• **Records for this exercise**
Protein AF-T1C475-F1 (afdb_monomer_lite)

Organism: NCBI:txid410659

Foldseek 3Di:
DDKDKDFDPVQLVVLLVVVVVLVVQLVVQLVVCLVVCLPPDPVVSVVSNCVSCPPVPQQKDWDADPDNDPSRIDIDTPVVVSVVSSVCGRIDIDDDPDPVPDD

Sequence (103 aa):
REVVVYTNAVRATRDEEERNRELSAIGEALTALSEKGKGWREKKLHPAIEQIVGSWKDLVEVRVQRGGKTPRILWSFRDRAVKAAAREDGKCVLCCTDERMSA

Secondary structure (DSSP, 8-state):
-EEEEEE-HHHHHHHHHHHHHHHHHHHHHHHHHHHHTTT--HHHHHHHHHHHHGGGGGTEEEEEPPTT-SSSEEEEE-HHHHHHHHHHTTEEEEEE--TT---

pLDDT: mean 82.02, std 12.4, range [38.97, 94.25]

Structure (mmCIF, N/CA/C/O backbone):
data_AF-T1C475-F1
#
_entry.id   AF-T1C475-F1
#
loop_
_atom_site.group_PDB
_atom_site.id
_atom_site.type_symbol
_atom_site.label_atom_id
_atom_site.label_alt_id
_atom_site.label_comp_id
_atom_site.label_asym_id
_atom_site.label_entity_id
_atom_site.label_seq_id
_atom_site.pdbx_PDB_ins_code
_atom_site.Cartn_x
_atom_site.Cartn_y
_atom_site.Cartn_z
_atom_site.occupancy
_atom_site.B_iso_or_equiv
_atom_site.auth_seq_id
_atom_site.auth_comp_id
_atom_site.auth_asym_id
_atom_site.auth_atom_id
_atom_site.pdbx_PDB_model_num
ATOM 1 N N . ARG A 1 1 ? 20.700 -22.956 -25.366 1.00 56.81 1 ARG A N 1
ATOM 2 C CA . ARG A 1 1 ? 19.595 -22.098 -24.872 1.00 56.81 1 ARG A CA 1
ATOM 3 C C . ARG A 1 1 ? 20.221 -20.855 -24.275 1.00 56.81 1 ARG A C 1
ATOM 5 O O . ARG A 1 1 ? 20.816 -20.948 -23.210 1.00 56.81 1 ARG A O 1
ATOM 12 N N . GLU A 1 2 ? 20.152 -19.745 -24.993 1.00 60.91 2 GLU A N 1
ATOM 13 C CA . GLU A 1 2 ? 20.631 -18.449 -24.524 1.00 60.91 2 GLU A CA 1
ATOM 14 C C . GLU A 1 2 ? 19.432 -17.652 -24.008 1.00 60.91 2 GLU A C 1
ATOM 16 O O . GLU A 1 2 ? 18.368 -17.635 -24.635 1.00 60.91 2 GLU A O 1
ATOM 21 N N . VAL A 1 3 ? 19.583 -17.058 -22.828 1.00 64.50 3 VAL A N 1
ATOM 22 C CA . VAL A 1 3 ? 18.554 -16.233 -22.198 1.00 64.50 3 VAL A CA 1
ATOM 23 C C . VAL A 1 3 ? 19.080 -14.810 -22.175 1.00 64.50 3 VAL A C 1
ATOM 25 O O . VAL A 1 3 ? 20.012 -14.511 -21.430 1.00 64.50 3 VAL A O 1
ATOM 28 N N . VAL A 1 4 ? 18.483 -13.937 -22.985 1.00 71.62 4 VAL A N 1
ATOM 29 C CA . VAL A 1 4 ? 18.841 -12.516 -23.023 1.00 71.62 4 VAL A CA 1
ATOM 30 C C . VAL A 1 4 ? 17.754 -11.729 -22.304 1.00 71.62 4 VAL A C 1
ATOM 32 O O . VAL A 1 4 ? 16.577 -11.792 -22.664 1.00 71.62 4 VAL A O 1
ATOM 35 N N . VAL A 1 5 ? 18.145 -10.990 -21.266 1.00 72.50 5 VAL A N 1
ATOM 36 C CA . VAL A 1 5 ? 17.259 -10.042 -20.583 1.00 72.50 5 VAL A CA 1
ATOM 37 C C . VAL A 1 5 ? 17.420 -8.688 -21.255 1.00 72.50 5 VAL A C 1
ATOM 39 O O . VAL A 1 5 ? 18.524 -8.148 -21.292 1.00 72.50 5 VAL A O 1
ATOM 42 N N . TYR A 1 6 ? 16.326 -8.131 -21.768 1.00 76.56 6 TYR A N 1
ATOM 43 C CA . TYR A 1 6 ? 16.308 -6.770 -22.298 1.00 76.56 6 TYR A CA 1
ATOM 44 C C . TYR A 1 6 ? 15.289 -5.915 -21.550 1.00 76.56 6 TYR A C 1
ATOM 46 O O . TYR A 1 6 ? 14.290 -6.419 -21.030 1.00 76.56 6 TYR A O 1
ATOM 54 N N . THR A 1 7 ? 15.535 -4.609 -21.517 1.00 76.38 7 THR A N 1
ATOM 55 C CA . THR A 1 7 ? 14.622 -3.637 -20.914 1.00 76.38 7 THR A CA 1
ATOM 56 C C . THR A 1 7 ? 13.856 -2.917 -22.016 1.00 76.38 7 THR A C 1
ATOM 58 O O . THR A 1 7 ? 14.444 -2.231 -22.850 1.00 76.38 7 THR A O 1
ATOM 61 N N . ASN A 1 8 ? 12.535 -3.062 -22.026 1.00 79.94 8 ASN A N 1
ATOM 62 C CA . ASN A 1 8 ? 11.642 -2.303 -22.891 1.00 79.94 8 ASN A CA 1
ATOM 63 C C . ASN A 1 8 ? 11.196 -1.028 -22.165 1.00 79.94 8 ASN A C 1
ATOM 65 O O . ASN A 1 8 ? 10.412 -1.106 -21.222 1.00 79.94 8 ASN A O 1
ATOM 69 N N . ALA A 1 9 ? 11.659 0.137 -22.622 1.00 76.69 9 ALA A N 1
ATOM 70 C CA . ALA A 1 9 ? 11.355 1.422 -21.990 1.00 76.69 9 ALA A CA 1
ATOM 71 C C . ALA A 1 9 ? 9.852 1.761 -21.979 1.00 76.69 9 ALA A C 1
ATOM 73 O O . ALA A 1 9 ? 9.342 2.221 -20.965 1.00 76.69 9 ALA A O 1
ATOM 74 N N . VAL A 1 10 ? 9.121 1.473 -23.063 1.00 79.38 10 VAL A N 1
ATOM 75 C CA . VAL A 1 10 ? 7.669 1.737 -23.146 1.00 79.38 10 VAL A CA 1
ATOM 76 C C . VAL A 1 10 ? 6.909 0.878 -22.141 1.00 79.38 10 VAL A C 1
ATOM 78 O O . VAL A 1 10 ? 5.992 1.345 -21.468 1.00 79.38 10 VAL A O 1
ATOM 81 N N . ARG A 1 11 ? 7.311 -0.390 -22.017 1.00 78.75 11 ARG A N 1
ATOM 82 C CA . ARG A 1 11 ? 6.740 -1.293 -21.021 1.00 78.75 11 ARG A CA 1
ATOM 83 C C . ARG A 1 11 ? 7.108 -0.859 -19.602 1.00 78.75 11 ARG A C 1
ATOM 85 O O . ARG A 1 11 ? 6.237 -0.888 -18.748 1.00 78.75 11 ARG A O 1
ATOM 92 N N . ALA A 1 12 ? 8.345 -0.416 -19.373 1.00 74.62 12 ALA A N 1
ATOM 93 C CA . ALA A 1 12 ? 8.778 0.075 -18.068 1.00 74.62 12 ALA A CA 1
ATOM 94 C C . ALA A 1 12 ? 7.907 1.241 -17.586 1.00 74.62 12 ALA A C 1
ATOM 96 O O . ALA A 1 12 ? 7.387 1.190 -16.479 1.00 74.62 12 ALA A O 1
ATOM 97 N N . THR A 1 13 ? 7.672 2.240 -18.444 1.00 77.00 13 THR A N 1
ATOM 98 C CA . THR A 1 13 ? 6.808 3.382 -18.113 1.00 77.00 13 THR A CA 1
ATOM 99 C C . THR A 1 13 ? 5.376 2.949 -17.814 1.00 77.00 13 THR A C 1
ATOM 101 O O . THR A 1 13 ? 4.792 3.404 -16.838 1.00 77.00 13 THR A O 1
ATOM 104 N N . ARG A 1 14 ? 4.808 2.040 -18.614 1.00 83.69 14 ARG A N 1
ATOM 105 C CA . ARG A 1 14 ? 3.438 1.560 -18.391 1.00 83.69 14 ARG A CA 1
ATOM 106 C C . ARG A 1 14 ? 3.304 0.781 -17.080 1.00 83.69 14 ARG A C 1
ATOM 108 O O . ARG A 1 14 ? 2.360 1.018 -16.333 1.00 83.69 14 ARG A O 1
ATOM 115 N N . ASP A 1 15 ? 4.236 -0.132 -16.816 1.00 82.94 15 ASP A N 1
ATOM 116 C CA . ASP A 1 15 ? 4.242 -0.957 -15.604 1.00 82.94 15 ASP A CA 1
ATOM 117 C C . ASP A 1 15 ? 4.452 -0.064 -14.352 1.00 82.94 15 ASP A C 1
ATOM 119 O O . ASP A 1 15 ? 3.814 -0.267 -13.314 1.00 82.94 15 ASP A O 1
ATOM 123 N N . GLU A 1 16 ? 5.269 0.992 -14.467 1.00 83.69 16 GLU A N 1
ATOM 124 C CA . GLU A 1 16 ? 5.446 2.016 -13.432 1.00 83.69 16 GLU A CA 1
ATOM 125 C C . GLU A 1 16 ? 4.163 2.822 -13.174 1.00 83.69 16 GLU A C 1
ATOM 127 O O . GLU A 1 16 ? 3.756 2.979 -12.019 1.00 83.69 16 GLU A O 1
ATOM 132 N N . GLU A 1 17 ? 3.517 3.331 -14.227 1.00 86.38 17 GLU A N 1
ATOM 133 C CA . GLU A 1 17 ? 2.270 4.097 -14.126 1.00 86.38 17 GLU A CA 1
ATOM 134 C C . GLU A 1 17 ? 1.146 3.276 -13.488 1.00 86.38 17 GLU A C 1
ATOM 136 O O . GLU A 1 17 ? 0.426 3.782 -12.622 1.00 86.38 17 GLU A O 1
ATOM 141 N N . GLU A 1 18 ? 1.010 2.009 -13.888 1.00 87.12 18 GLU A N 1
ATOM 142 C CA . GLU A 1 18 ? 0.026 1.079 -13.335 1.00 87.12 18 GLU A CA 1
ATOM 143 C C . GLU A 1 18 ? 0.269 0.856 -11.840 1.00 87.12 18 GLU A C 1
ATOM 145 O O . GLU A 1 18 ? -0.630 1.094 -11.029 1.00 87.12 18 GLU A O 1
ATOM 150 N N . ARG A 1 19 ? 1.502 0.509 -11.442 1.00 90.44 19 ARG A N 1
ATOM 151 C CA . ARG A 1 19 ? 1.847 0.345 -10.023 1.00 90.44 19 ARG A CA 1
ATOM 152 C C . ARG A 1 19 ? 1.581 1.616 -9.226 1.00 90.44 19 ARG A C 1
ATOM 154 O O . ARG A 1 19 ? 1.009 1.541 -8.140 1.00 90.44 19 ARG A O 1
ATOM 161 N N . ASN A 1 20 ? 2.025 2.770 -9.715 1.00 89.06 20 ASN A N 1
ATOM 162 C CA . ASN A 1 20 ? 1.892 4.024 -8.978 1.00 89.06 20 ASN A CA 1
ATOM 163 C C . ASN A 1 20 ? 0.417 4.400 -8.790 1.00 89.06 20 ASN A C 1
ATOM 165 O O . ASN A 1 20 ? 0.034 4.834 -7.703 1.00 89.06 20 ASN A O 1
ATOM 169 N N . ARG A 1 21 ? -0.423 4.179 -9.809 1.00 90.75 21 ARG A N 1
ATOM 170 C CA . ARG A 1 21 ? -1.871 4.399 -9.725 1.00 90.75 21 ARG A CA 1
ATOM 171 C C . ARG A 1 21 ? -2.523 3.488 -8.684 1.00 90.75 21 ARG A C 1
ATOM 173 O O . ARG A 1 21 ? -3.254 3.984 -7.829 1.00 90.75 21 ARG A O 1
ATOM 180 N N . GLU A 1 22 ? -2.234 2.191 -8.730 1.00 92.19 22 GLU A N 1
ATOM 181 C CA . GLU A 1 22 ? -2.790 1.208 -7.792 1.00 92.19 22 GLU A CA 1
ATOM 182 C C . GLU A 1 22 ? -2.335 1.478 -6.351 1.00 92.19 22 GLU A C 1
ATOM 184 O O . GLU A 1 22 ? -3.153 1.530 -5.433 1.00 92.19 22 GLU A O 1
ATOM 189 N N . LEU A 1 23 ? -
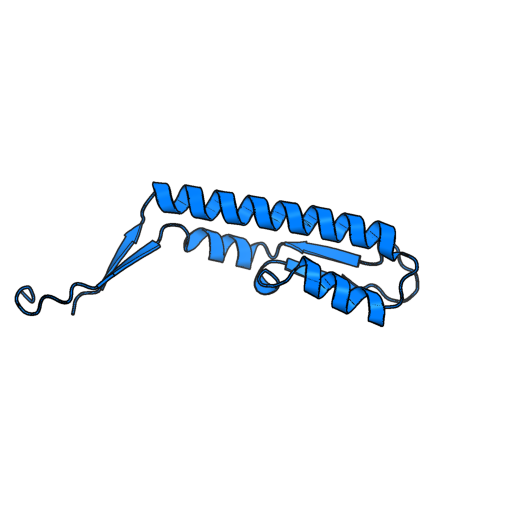1.042 1.747 -6.137 1.00 91.56 23 LEU A N 1
ATOM 190 C CA . LEU A 1 23 ? -0.525 2.094 -4.812 1.00 91.56 23 LEU A CA 1
ATOM 191 C C . LEU A 1 23 ? -1.141 3.392 -4.278 1.00 91.56 23 LEU A C 1
ATOM 193 O O . LEU A 1 23 ? -1.481 3.452 -3.095 1.00 91.56 23 LEU A O 1
ATOM 197 N N . SER A 1 24 ? -1.338 4.402 -5.131 1.00 92.19 24 SER A N 1
ATOM 198 C CA . SER A 1 24 ? -2.025 5.641 -4.748 1.00 92.19 24 SER A CA 1
ATOM 199 C C . SER A 1 24 ? -3.456 5.358 -4.285 1.00 92.19 24 SER A C 1
ATOM 201 O O . SER A 1 24 ? -3.844 5.783 -3.195 1.00 92.19 24 SER A O 1
ATOM 203 N N . ALA A 1 25 ? 
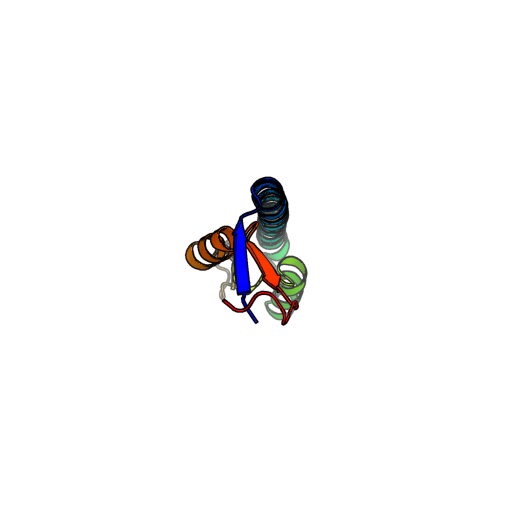-4.216 4.573 -5.058 1.00 93.38 25 ALA A N 1
ATOM 204 C CA . ALA A 1 25 ? -5.587 4.201 -4.714 1.00 93.38 25 ALA A CA 1
ATOM 205 C C . ALA A 1 25 ? -5.659 3.423 -3.386 1.00 93.38 25 ALA A C 1
ATOM 207 O O . ALA A 1 25 ? -6.527 3.685 -2.549 1.00 93.38 25 ALA A O 1
ATOM 208 N N . ILE A 1 26 ? -4.709 2.513 -3.145 1.00 93.62 26 ILE A N 1
ATOM 209 C CA . ILE A 1 26 ? -4.600 1.769 -1.882 1.00 93.62 26 ILE A CA 1
ATOM 210 C C . ILE A 1 26 ? -4.330 2.712 -0.709 1.00 93.62 26 ILE A C 1
ATOM 212 O O . ILE A 1 26 ? -4.960 2.582 0.343 1.00 93.62 26 ILE A O 1
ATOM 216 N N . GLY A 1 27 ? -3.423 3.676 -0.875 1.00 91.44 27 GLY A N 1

• **Work to be completed**
In the listing above, locate the line containing "ATOM 169 N N" and the line containing "ATOM 180 N N". Transcribe those two lines and everything between them, exactly as written.

• **Task response**
ATOM 169 N N . ARG A 1 21 ? -0.423 4.179 -9.809 1.00 90.75 21 ARG A N 1
ATOM 170 C CA . ARG A 1 21 ? -1.871 4.399 -9.725 1.00 90.75 21 ARG A CA 1
ATOM 171 C C . ARG A 1 21 ? -2.523 3.488 -8.684 1.00 90.75 21 ARG A C 1
ATOM 173 O O . ARG A 1 21 ? -3.254 3.984 -7.829 1.00 90.75 21 ARG A O 1
ATOM 180 N N . GLU A 1 22 ? -2.234 2.191 -8.730 1.00 92.19 22 GLU A N 1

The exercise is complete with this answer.